Workflow: video + transcript → deck YAML → PPTX → MP4

Workflow: video + transcript → deck YAML → PPTX → MP4

End-to-end map of how PraisonAIPPT turns a HeyGen (or other) talking-head video and a Whisper transcript into a polished deck with correct timing, layouts, PiP framing, and export.

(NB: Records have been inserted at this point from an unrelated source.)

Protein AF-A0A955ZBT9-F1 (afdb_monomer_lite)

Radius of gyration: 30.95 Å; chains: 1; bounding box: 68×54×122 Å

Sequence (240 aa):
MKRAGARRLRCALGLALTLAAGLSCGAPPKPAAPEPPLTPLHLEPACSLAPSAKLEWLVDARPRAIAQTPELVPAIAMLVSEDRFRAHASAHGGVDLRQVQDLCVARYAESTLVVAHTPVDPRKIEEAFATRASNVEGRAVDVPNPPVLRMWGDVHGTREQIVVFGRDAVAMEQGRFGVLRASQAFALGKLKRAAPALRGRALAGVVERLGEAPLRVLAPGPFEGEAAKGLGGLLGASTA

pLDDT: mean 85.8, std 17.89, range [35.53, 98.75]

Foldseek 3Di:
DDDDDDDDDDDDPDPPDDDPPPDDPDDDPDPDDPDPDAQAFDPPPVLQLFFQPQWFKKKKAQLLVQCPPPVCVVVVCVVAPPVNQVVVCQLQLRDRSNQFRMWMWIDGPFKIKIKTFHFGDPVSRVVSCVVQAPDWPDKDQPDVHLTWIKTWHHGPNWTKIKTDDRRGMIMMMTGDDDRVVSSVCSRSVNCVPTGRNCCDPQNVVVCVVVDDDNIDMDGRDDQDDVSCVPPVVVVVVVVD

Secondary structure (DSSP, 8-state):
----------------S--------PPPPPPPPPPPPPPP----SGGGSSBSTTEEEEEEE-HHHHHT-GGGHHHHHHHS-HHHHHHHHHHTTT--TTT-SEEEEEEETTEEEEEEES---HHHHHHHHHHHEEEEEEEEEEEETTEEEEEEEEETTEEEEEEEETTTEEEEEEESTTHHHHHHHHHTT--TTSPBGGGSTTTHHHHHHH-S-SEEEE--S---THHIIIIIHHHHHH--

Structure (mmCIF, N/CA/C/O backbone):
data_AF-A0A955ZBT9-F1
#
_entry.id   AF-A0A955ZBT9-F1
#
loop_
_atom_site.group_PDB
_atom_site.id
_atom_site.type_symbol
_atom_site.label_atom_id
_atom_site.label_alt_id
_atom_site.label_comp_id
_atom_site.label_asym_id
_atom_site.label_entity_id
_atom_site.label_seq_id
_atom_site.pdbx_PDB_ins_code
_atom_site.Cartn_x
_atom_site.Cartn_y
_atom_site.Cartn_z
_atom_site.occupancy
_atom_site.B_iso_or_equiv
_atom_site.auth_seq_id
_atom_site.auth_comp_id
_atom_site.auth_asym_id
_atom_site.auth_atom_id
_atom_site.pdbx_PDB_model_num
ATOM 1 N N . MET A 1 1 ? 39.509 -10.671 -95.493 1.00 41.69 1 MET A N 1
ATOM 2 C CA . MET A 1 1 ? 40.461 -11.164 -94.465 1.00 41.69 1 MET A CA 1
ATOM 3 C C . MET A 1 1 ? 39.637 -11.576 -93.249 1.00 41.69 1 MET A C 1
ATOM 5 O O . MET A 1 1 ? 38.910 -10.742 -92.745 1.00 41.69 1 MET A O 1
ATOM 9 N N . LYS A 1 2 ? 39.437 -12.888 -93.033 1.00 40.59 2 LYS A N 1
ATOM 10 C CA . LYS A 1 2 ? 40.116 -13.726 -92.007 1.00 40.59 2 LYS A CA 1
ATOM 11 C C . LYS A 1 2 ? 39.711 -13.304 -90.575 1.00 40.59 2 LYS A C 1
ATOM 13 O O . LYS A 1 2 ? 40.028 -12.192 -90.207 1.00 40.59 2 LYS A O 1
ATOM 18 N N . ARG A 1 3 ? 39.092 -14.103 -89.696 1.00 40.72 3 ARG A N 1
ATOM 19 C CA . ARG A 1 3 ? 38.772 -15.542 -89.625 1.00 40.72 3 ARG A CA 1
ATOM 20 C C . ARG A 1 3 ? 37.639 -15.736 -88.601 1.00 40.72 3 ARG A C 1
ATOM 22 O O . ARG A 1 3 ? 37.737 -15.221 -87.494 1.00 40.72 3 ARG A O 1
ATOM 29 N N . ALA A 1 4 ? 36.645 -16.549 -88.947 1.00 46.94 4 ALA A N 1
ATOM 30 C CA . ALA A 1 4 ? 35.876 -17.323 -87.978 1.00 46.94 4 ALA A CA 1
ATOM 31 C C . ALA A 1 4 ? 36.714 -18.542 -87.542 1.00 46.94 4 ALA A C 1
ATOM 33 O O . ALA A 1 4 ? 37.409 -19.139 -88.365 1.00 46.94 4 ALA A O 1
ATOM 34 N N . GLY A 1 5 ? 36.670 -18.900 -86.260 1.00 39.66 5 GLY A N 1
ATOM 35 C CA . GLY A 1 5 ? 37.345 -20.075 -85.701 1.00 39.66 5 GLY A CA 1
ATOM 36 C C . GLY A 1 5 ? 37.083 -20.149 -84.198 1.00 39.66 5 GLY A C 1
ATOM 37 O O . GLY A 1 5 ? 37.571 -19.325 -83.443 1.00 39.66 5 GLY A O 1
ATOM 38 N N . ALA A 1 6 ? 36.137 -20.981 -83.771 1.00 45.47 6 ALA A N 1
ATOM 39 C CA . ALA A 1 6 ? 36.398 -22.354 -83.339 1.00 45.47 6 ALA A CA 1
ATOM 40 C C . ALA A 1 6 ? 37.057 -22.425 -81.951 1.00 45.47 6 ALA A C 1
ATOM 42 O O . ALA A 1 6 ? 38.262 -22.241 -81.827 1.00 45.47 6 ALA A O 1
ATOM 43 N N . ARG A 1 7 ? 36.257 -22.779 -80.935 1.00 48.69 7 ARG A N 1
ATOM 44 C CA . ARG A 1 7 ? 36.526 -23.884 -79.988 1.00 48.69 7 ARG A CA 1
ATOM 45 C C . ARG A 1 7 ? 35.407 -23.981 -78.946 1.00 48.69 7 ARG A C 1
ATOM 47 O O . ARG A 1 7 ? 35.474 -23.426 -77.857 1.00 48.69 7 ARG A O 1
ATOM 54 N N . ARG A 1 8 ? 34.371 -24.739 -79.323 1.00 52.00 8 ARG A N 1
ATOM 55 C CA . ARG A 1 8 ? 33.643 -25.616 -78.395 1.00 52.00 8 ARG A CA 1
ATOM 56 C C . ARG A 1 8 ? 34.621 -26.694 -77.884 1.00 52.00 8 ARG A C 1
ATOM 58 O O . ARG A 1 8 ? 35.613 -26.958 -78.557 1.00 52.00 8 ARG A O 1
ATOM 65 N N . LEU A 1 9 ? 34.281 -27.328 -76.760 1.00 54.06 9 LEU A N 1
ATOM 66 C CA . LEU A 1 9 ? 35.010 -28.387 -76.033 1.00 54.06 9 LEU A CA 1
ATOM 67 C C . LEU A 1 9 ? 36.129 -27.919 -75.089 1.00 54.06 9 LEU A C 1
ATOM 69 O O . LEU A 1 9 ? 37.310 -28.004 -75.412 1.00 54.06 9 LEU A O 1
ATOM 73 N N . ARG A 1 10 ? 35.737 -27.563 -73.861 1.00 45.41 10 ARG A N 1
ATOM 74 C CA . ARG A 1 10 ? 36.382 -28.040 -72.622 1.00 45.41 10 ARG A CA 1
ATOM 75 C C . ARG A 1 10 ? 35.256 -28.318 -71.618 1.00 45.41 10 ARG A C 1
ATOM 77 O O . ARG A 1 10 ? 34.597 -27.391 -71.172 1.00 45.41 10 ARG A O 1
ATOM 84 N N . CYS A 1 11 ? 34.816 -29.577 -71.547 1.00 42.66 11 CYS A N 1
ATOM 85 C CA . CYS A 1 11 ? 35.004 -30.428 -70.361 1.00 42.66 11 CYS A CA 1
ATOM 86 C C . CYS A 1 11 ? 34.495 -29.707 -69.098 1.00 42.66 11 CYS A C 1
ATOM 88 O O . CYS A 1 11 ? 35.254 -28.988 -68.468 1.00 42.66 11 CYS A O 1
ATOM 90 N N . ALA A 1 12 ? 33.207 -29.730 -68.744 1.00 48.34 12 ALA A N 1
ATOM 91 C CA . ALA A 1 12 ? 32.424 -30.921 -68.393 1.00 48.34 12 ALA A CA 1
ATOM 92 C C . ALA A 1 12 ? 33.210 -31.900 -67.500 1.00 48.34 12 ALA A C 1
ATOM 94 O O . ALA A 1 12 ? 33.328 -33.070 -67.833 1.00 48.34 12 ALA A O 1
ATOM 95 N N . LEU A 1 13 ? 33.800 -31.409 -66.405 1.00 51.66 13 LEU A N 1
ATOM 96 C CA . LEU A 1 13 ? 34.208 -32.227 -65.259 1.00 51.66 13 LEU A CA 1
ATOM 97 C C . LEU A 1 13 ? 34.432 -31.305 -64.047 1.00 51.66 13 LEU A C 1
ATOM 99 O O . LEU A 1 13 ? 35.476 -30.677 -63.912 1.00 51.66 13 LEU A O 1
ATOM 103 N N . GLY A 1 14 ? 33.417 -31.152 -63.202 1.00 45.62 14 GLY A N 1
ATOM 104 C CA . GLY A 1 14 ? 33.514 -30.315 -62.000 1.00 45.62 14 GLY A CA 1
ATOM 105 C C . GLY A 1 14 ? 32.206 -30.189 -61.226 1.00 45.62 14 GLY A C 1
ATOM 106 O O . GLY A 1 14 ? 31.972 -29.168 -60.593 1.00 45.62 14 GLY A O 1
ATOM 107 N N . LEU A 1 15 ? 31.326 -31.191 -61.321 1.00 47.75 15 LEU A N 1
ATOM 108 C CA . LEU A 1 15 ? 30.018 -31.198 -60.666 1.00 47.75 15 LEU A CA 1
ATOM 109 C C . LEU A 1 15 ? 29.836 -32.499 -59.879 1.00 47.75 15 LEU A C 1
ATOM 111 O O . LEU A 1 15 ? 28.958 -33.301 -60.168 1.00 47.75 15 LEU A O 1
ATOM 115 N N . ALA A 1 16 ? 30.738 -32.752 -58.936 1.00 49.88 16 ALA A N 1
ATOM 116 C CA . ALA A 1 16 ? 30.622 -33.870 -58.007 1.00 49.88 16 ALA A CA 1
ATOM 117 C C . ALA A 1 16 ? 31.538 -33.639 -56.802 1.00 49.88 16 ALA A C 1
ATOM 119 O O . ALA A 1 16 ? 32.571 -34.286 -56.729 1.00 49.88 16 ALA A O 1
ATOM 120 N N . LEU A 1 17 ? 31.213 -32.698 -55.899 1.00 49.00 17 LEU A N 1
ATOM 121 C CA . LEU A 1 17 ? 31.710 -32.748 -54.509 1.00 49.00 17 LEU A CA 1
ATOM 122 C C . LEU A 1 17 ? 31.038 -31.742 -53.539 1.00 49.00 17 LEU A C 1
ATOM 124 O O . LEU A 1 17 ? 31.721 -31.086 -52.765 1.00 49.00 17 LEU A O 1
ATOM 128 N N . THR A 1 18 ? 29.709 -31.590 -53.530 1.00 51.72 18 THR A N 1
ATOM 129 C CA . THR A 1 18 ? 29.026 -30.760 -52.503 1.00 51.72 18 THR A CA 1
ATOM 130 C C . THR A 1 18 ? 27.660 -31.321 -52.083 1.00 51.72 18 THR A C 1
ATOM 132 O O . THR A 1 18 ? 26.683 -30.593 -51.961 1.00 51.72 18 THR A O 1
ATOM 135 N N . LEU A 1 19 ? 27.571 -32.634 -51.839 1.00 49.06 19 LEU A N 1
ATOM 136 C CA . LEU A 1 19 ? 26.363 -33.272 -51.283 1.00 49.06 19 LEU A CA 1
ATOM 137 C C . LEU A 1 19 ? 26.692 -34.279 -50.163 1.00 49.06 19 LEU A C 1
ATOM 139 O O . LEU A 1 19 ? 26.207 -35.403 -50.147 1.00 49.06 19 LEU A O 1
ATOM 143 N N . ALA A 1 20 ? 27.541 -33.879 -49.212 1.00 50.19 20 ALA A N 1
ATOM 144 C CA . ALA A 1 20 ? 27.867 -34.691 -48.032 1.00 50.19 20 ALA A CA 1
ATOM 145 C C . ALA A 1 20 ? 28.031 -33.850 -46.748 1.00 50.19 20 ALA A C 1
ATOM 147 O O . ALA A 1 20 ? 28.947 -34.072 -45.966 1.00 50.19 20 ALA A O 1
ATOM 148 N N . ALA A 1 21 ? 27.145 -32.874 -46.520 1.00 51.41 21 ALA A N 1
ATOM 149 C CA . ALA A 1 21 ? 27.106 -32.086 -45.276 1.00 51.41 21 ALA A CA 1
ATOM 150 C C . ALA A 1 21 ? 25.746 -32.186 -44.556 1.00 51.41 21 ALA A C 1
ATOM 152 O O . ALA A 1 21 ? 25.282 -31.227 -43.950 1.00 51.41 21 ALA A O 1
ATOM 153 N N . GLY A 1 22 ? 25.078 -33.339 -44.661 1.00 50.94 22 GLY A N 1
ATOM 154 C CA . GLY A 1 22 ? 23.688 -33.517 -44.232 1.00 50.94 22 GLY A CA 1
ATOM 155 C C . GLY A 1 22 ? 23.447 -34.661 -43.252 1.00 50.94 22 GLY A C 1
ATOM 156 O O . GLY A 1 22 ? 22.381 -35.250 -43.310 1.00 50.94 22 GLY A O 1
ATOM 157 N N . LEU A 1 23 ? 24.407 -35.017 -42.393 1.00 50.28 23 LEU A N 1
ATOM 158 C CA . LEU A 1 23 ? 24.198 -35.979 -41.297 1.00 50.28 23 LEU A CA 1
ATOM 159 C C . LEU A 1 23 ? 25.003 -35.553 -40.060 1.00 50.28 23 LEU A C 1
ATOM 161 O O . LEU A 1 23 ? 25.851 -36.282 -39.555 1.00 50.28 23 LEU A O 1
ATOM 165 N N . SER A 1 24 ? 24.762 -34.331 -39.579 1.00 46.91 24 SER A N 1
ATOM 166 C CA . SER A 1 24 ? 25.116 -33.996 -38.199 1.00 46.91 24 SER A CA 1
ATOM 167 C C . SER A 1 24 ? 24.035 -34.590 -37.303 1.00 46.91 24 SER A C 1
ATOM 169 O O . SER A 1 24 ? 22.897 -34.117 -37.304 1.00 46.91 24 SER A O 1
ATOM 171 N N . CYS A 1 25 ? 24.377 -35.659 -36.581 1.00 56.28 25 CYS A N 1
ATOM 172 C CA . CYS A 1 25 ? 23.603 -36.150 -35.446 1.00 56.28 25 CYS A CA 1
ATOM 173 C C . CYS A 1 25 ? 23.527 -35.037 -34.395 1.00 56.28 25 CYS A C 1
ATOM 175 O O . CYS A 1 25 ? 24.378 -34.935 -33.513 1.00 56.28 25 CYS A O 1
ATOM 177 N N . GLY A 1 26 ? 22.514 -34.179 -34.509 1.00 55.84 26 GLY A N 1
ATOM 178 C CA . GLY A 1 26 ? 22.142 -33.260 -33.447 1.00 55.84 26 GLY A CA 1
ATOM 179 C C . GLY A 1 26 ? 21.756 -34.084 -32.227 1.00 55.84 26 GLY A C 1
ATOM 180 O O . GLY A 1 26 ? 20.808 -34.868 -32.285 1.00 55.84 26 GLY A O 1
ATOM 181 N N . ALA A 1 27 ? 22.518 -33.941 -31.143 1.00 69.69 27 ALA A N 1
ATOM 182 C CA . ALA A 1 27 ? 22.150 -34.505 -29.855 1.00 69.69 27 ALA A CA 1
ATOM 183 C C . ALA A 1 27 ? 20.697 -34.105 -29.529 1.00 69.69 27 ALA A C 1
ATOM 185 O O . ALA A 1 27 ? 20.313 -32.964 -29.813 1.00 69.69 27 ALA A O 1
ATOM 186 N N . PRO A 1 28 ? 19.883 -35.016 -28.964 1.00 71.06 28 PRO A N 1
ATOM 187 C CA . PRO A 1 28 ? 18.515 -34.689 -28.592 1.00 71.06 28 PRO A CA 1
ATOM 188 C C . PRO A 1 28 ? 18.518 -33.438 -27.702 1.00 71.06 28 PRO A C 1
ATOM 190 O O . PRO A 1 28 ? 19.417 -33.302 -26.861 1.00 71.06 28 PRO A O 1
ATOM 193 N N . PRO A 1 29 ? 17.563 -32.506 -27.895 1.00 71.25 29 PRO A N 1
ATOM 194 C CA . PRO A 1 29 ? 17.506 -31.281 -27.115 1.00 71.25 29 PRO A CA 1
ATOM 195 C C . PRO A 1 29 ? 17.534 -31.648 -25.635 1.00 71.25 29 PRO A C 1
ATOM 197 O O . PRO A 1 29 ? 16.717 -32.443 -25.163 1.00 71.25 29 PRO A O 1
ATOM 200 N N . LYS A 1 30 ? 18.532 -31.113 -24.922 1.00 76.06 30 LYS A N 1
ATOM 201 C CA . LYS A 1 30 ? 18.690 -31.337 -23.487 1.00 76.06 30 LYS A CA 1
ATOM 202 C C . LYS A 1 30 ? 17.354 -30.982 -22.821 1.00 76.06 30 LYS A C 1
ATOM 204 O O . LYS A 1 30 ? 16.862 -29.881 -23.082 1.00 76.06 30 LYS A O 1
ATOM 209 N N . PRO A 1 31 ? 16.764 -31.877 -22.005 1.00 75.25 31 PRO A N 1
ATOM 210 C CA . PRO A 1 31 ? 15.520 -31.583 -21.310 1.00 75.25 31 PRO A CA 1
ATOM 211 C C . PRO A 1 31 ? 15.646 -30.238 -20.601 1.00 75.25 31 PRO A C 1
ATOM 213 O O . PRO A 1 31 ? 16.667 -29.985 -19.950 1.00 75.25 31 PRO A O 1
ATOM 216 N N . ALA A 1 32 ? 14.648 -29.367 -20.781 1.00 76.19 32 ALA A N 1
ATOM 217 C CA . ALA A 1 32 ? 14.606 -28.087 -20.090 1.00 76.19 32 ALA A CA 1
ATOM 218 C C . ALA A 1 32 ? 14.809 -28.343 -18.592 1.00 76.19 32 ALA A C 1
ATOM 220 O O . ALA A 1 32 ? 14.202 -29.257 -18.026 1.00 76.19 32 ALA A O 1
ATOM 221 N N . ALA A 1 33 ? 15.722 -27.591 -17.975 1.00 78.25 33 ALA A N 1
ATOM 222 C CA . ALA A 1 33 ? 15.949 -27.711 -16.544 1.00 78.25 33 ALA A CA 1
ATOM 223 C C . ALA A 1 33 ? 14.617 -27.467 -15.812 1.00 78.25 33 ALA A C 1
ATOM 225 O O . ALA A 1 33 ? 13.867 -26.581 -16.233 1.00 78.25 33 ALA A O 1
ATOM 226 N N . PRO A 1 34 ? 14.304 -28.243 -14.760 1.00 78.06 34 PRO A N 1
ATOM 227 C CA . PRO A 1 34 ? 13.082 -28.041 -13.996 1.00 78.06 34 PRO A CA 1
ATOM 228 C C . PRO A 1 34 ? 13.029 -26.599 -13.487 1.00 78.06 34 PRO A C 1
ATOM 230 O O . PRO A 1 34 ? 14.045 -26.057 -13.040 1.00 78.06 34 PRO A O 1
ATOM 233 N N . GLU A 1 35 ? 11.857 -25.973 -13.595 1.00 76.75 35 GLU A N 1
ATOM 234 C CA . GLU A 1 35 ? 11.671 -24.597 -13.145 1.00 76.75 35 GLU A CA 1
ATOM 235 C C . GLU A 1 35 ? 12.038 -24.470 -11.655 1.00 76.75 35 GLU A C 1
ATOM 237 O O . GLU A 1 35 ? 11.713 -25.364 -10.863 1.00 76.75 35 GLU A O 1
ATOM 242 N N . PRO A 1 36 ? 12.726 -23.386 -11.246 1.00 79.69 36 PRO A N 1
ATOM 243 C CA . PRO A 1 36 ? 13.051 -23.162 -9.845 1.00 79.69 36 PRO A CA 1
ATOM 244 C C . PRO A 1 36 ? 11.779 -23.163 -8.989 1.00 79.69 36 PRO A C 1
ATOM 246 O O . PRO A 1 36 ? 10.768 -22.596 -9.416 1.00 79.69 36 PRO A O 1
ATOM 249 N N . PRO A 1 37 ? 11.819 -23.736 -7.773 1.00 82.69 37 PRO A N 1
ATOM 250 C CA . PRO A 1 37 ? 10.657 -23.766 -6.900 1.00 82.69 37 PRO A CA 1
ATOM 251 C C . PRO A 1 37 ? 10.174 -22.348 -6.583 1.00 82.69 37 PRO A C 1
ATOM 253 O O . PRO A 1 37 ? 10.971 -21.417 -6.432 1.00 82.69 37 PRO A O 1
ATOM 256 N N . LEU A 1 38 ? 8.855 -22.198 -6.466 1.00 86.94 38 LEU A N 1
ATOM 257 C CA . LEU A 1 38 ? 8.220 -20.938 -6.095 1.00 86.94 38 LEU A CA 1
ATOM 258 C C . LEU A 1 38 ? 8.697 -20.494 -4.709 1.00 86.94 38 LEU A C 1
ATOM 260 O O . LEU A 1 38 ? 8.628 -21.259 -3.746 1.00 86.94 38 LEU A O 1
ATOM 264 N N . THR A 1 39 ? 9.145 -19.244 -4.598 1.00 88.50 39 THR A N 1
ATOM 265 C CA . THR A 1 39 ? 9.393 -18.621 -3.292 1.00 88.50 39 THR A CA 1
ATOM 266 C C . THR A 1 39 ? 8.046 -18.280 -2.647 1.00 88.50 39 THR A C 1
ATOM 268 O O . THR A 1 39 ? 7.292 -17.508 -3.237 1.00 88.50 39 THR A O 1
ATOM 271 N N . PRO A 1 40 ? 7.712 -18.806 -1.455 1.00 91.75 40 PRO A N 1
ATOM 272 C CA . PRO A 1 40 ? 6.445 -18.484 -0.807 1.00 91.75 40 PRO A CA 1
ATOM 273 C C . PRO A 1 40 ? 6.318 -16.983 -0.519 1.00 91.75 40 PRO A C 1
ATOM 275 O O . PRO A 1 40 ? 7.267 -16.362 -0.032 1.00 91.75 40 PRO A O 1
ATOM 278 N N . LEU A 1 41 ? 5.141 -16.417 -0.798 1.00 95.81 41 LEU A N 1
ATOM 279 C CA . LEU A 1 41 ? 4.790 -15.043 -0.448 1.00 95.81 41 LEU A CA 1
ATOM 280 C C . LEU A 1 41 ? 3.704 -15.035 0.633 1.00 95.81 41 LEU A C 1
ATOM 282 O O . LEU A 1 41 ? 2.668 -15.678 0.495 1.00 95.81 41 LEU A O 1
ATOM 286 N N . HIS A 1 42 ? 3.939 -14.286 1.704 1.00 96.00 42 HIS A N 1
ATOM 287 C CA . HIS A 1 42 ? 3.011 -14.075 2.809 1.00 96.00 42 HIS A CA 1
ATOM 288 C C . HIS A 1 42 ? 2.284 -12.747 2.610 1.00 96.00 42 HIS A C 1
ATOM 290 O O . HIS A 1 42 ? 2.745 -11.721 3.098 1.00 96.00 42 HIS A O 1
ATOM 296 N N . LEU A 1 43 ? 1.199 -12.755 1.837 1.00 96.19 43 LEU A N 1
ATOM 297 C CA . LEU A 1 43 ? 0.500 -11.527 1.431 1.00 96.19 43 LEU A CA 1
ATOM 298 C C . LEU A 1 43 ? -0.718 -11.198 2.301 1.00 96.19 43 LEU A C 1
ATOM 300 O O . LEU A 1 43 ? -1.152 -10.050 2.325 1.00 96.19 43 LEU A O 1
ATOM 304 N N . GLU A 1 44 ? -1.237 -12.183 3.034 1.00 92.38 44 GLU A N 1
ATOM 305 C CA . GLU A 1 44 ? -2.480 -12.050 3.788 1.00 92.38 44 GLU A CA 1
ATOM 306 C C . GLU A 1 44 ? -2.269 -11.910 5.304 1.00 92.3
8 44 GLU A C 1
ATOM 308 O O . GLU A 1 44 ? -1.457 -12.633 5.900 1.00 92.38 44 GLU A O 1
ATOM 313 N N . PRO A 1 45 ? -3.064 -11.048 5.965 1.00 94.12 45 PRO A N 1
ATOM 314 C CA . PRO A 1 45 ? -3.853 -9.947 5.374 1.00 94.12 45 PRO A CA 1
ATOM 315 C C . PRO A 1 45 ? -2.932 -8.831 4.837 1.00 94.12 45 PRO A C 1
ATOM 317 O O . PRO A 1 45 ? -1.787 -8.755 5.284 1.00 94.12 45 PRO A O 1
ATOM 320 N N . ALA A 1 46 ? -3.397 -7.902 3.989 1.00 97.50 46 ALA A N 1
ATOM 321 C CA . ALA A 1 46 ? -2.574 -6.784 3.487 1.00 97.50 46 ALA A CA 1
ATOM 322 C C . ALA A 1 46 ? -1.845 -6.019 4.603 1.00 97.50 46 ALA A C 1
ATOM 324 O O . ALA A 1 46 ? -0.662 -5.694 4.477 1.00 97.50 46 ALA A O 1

Related: HeyGen examples · Recent features · Avatar calibration · Video export · YAML reference


What you start with

Asset Typical path Role
HeyGen MP4 examples/heygen-article-50590.mp4 Visual + embedded voice (~57 s)
Optional MP3 examples/short-script-50590.mp3 Separate narration / alignment source
Whisper JSON examples/short-script-50590_timestamps.json Segments, words, timings
Optional word SRT examples/heygen-article-50590-words.srt Karaoke captions

Steps outside this repo today: record in HeyGen, run Whisper, write article copy for rich slides.


Pipeline overview

flowchart TB
  subgraph external [Outside PraisonAIPPT]
    H[HeyGen render MP4]
    W[Whisper transcript JSON]
    C[Human: article slide copy and layout plan]
  end

  subgraph yaml [YAML layer]
    T[transcript-to-yaml bootstrap]
    M[heygen-50590-content.yaml master]
    S[sync_heygen_variants.py]
    V[5 variant YAMLs]
  end

  subgraph quality [Quality gates]
    CAL[avatar_calibration auto]
    PFC[pip-face-centre optional]
    VAL[validation-image PNG]
  end

  subgraph build [Build and export]
    PPTX[PPTX build]
    JPG[slide JPEGs optional]
    MP4[MP4 compositor]
  end

  H --> M
  W --> T
  W --> M
  C --> M
  T --> V
  M --> S
  S --> V
  V --> CAL
  CAL --> PFC
  PFC --> VAL
  CAL --> PPTX
  PPTX --> JPG
  PPTX --> MP4

All steps (ordered)

Phase 0 — Acquire media (manual / external tools)

# Step Output Automate?
0.1 Script and record in HeyGen heygen-article-50590.mp4 HeyGen API (not in repo)
0.2 Export or extract narration MP3 if needed short-script-50590.mp3 ffmpeg / HeyGen
0.3 Transcribe with Whisper (word timestamps) *_timestamps.json Whisper CLI / API
0.4 Optional word-level SRT for karaoke *-words.srt transcript-to-yaml --align karaoke

Phase 1 — Bootstrap deck YAML from transcript (automated CLI)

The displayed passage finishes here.